*** Records provided ***

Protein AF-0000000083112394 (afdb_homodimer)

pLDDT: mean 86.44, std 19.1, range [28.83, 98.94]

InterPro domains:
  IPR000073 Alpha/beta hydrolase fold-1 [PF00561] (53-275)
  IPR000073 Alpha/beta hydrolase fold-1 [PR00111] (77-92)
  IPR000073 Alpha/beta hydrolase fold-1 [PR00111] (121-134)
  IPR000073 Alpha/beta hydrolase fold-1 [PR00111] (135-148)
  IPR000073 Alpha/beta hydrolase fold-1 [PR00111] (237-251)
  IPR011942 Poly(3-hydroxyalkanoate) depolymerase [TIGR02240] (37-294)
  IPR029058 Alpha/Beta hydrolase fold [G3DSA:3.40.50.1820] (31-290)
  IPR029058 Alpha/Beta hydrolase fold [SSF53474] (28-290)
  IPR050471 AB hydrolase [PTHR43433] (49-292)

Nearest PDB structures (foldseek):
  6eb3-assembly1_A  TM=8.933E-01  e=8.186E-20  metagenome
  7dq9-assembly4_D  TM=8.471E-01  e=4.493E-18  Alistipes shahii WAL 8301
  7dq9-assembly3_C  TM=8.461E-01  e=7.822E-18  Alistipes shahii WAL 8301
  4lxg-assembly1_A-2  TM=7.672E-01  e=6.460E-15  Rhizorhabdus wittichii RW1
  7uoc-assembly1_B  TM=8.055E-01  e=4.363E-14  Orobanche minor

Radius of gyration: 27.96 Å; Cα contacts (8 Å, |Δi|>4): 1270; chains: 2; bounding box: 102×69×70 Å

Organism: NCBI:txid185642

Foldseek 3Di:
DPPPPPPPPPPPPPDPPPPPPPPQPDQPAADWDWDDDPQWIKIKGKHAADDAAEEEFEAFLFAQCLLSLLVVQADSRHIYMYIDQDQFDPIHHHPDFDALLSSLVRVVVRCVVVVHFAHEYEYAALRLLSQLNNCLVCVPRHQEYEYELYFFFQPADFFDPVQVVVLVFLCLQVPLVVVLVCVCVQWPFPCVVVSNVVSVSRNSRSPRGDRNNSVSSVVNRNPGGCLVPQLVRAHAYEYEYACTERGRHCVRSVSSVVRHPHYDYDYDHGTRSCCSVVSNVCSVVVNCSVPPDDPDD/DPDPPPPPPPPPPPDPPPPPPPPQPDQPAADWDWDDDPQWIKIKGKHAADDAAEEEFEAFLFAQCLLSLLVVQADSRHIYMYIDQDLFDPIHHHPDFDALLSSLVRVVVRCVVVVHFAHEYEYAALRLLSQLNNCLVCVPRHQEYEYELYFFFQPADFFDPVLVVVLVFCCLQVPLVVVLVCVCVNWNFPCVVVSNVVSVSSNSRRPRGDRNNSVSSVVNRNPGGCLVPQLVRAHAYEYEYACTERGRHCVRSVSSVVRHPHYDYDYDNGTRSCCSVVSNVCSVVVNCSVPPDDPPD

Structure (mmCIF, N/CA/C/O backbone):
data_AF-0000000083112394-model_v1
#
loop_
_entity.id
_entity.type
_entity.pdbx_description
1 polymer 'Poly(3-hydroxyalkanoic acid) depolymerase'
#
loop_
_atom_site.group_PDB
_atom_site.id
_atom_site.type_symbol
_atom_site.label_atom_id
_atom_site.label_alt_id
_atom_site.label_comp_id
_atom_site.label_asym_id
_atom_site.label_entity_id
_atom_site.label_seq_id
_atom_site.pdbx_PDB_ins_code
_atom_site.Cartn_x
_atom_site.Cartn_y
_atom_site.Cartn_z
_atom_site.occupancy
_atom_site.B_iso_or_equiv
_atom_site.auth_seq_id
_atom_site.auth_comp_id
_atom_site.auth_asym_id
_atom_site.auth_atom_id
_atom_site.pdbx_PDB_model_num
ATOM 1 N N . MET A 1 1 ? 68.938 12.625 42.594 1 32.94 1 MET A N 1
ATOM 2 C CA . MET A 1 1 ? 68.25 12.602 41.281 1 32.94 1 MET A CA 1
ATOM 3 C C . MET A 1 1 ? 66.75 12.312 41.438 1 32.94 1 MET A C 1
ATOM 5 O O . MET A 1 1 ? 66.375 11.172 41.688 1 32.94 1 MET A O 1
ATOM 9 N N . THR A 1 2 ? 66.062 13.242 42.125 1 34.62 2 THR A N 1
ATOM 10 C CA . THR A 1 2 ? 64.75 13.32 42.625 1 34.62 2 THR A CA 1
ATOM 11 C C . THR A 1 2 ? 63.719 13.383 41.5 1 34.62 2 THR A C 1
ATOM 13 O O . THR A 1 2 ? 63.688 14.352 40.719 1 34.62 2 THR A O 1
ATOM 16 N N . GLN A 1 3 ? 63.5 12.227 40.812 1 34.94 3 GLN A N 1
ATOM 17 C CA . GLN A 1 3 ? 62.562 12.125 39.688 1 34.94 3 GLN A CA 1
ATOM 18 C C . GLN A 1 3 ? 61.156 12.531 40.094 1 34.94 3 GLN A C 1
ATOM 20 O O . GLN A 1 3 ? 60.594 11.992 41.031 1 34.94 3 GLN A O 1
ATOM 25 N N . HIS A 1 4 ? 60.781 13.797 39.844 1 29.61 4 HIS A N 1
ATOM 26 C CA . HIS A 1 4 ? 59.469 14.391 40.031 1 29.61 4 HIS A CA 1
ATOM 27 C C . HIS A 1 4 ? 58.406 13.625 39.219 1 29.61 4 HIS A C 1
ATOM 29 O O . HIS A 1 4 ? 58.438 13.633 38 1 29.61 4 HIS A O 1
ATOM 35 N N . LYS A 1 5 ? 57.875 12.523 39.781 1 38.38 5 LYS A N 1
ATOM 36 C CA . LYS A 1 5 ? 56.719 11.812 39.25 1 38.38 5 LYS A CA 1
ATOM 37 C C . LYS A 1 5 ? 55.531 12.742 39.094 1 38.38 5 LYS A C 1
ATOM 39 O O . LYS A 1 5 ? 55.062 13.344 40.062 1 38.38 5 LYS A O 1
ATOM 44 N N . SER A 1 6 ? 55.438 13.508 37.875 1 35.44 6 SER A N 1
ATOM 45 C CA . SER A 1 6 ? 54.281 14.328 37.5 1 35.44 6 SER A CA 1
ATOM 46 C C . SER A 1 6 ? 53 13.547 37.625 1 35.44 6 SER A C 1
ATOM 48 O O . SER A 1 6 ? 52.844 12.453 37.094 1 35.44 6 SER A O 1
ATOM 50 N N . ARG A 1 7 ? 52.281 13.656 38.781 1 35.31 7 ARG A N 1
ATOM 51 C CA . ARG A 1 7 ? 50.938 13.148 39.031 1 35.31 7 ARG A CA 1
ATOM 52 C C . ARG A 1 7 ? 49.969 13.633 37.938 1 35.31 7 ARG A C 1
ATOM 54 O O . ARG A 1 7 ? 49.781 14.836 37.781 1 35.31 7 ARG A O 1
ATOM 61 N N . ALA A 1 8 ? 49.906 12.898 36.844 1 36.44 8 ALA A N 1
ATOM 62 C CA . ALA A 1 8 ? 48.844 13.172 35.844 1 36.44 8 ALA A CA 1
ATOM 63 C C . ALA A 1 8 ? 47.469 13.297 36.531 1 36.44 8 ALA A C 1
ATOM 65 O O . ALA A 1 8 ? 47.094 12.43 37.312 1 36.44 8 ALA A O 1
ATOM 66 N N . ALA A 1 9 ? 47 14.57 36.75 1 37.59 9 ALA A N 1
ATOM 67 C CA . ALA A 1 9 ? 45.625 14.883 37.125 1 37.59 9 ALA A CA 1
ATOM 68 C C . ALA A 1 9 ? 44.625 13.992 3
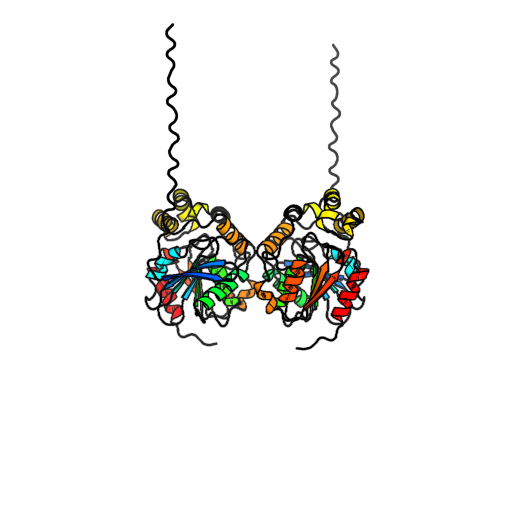6.406 1 37.59 9 ALA A C 1
ATOM 70 O O . ALA A 1 9 ? 44.719 13.852 35.188 1 37.59 9 ALA A O 1
ATOM 71 N N . GLY A 1 10 ? 44.125 12.969 37 1 33.56 10 GLY A N 1
ATOM 72 C CA . GLY A 1 10 ? 43.062 12.078 36.531 1 33.56 10 GLY A CA 1
ATOM 73 C C . GLY A 1 10 ? 41.906 12.812 35.875 1 33.56 10 GLY A C 1
ATOM 74 O O . GLY A 1 10 ? 41.406 13.797 36.406 1 33.56 10 GLY A O 1
ATOM 75 N N . LYS A 1 11 ? 41.875 12.914 34.531 1 38.56 11 LYS A N 1
ATOM 76 C CA . LYS A 1 11 ? 40.75 13.453 33.75 1 38.56 11 LYS A CA 1
ATOM 77 C C . LYS A 1 11 ? 39.406 13.008 34.344 1 38.56 11 LYS A C 1
ATOM 79 O O . LYS A 1 11 ? 39.125 11.812 34.438 1 38.56 11 LYS A O 1
ATOM 84 N N . ARG A 1 12 ? 38.906 13.766 35.406 1 34.84 12 ARG A N 1
ATOM 85 C CA . ARG A 1 12 ? 37.531 13.562 35.812 1 34.84 12 ARG A CA 1
ATOM 86 C C . ARG A 1 12 ? 36.594 13.406 34.594 1 34.84 12 ARG A C 1
ATOM 88 O O . ARG A 1 12 ? 36.656 14.203 33.656 1 34.84 12 ARG A O 1
ATOM 95 N N . ARG A 1 13 ? 36.219 12.211 34.281 1 37.31 13 ARG A N 1
ATOM 96 C CA . ARG A 1 13 ? 35.25 11.852 33.25 1 37.31 13 ARG A CA 1
ATOM 97 C C . ARG A 1 13 ? 34 12.734 33.344 1 37.31 13 ARG A C 1
ATOM 99 O O . ARG A 1 13 ? 33.406 12.891 34.406 1 37.31 13 ARG A O 1
ATOM 106 N N . PRO A 1 14 ? 33.906 13.844 32.5 1 37.31 14 PRO A N 1
ATOM 107 C CA . PRO A 1 14 ? 32.688 14.641 32.562 1 37.31 14 PRO A CA 1
ATOM 108 C C . PRO A 1 14 ? 31.438 13.781 32.75 1 37.31 14 PRO A C 1
ATOM 110 O O . PRO A 1 14 ? 31.391 12.641 32.281 1 37.31 14 PRO A O 1
ATOM 113 N N . THR A 1 15 ? 30.875 13.812 33.969 1 35.97 15 THR A N 1
ATOM 114 C CA . THR A 1 15 ? 29.562 13.227 34.281 1 35.97 15 THR A CA 1
ATOM 115 C C . THR A 1 15 ? 28.609 13.383 33.094 1 35.97 15 THR A C 1
ATOM 117 O O . THR A 1 15 ? 28.484 14.469 32.531 1 35.97 15 THR A O 1
ATOM 120 N N . ARG A 1 16 ? 28.312 12.344 32.344 1 32.38 16 ARG A N 1
ATOM 121 C CA . ARG A 1 16 ? 27.297 12.188 31.312 1 32.38 16 ARG A CA 1
ATOM 122 C C . ARG A 1 16 ? 25.984 12.844 31.75 1 32.38 16 ARG A C 1
ATOM 124 O O . ARG A 1 16 ? 25.344 12.406 32.719 1 32.38 16 ARG A O 1
ATOM 131 N N . GLU A 1 17 ? 26 14.18 31.906 1 29.62 17 GLU A N 1
ATOM 132 C CA . GLU A 1 17 ? 24.672 14.773 32.031 1 29.62 17 GLU A CA 1
ATOM 133 C C . GLU A 1 17 ? 23.641 13.961 31.25 1 29.62 17 GLU A C 1
ATOM 135 O O . GLU A 1 17 ? 23.781 13.773 30.031 1 29.62 17 GLU A O 1
ATOM 140 N N . ARG A 1 18 ? 23.078 12.992 31.844 1 34.06 18 ARG A N 1
ATOM 141 C CA . ARG A 1 18 ? 21.875 12.336 31.344 1 34.06 18 ARG A CA 1
ATOM 142 C C . ARG A 1 18 ? 20.969 13.336 30.609 1 34.06 18 ARG A C 1
ATOM 144 O O . ARG A 1 18 ? 20.531 14.328 31.203 1 34.06 18 ARG A O 1
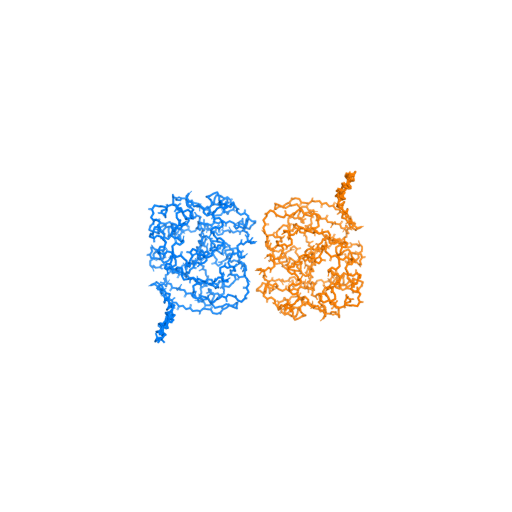
ATOM 151 N N . GLN A 1 19 ? 21.266 13.672 29.453 1 30.61 19 GLN A N 1
ATOM 152 C CA . GLN A 1 19 ? 20.344 14.453 28.609 1 30.61 19 GLN A CA 1
ATOM 153 C C . GLN A 1 19 ? 18.906 14.25 29.047 1 30.61 19 GLN A C 1
ATOM 155 O O . GLN A 1 19 ? 18.359 13.141 28.938 1 30.61 19 GLN A O 1
ATOM 160 N N . ARG A 1 20 ? 18.438 14.812 30.125 1 32.09 20 ARG A N 1
ATOM 161 C CA . ARG A 1 20 ? 17.031 14.875 30.5 1 32.09 20 ARG A CA 1
ATOM 162 C C . ARG A 1 20 ? 16.125 14.844 29.281 1 32.09 20 ARG A C 1
ATOM 164 O O . ARG A 1 20 ? 16.328 15.609 28.328 1 32.09 20 ARG A O 1
ATOM 171 N N . LEU A 1 21 ? 15.695 13.742 28.906 1 35.34 21 LEU A N 1
ATOM 172 C CA . LEU A 1 21 ? 14.57 13.625 27.984 1 35.34 21 LEU A CA 1
ATOM 173 C C . LEU A 1 21 ? 13.609 14.789 28.141 1 35.34 21 LEU A C 1
ATOM 175 O O . LEU A 1 21 ? 13.008 14.969 29.219 1 35.34 21 LEU A O 1
ATOM 179 N N . ARG A 1 22 ? 13.922 15.969 27.781 1 39.44 22 ARG A N 1
ATOM 180 C CA . ARG A 1 22 ? 13.023 17.125 27.781 1 39.44 22 ARG A CA 1
ATOM 181 C C . ARG A 1 22 ? 11.578 16.688 27.562 1 39.44 22 ARG A C 1
ATOM 183 O O . ARG A 1 22 ? 11.297 15.852 26.703 1 39.44 22 ARG A O 1
ATOM 190 N N . ALA A 1 23 ? 10.695 16.812 28.484 1 43.94 23 ALA A N 1
ATOM 191 C CA . ALA A 1 23 ? 9.25 16.594 28.531 1 43.94 23 ALA A CA 1
ATOM 192 C C . ALA A 1 23 ? 8.578 17.109 27.266 1 43.94 23 ALA A C 1
ATOM 194 O O . ALA A 1 23 ? 8.859 18.234 26.828 1 43.94 23 ALA A O 1
ATOM 195 N N . LEU A 1 24 ? 8.109 16.281 26.391 1 50.56 24 LEU A N 1
ATOM 196 C CA . LEU A 1 24 ? 7.293 16.625 25.234 1 50.56 24 LEU A CA 1
ATOM 197 C C . LEU A 1 24 ? 6.301 17.734 25.578 1 50.56 24 LEU A C 1
ATOM 199 O O . LEU A 1 24 ? 5.637 17.672 26.609 1 50.56 24 LEU A O 1
ATOM 203 N N . PRO A 1 25 ? 6.465 18.938 25 1 56.12 25 PRO A N 1
ATOM 204 C CA . PRO A 1 25 ? 5.43 19.922 25.297 1 56.12 25 PRO A CA 1
ATOM 205 C C . PRO A 1 25 ? 4.016 19.375 25.109 1 56.12 25 PRO A C 1
ATOM 207 O O . PRO A 1 25 ? 3.785 18.547 24.219 1 56.12 25 PRO A O 1
ATOM 210 N N . VAL A 1 26 ? 3.15 19.281 26.078 1 57.69 26 VAL A N 1
ATOM 211 C CA . VAL A 1 26 ? 1.737 18.906 26.047 1 57.69 26 VAL A CA 1
ATOM 212 C C . VAL A 1 26 ? 0.942 19.969 25.297 1 57.69 26 VAL A C 1
ATOM 214 O O . VAL A 1 26 ? 1.186 21.172 25.453 1 57.69 26 VAL A O 1
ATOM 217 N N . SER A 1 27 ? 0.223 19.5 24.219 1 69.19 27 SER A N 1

*** End of Records provided ***

Only the lines above starting at the one containing "ATOM 50 N N" and ending at the one containing "ATOM 62 C CA", both included, are to be returned, exactly as they read.

ATOM 50 N N . ARG A 1 7 ? 52.281 13.656 38.781 1 35.31 7 ARG A N 1
ATOM 51 C CA . ARG A 1 7 ? 50.938 13.148 39.031 1 35.31 7 ARG A CA 1
ATOM 52 C C . ARG A 1 7 ? 49.969 13.633 37.938 1 35.31 7 ARG A C 1
ATOM 54 O O . ARG A 1 7 ? 49.781 14.836 37.781 1 35.31 7 ARG A O 1
ATOM 61 N N . ALA A 1 8 ? 49.906 12.898 36.844 1 36.44 8 ALA A N 1
ATOM 62 C CA . ALA A 1 8 ? 48.844 13.172 35.844 1 36.44 8 ALA A CA 1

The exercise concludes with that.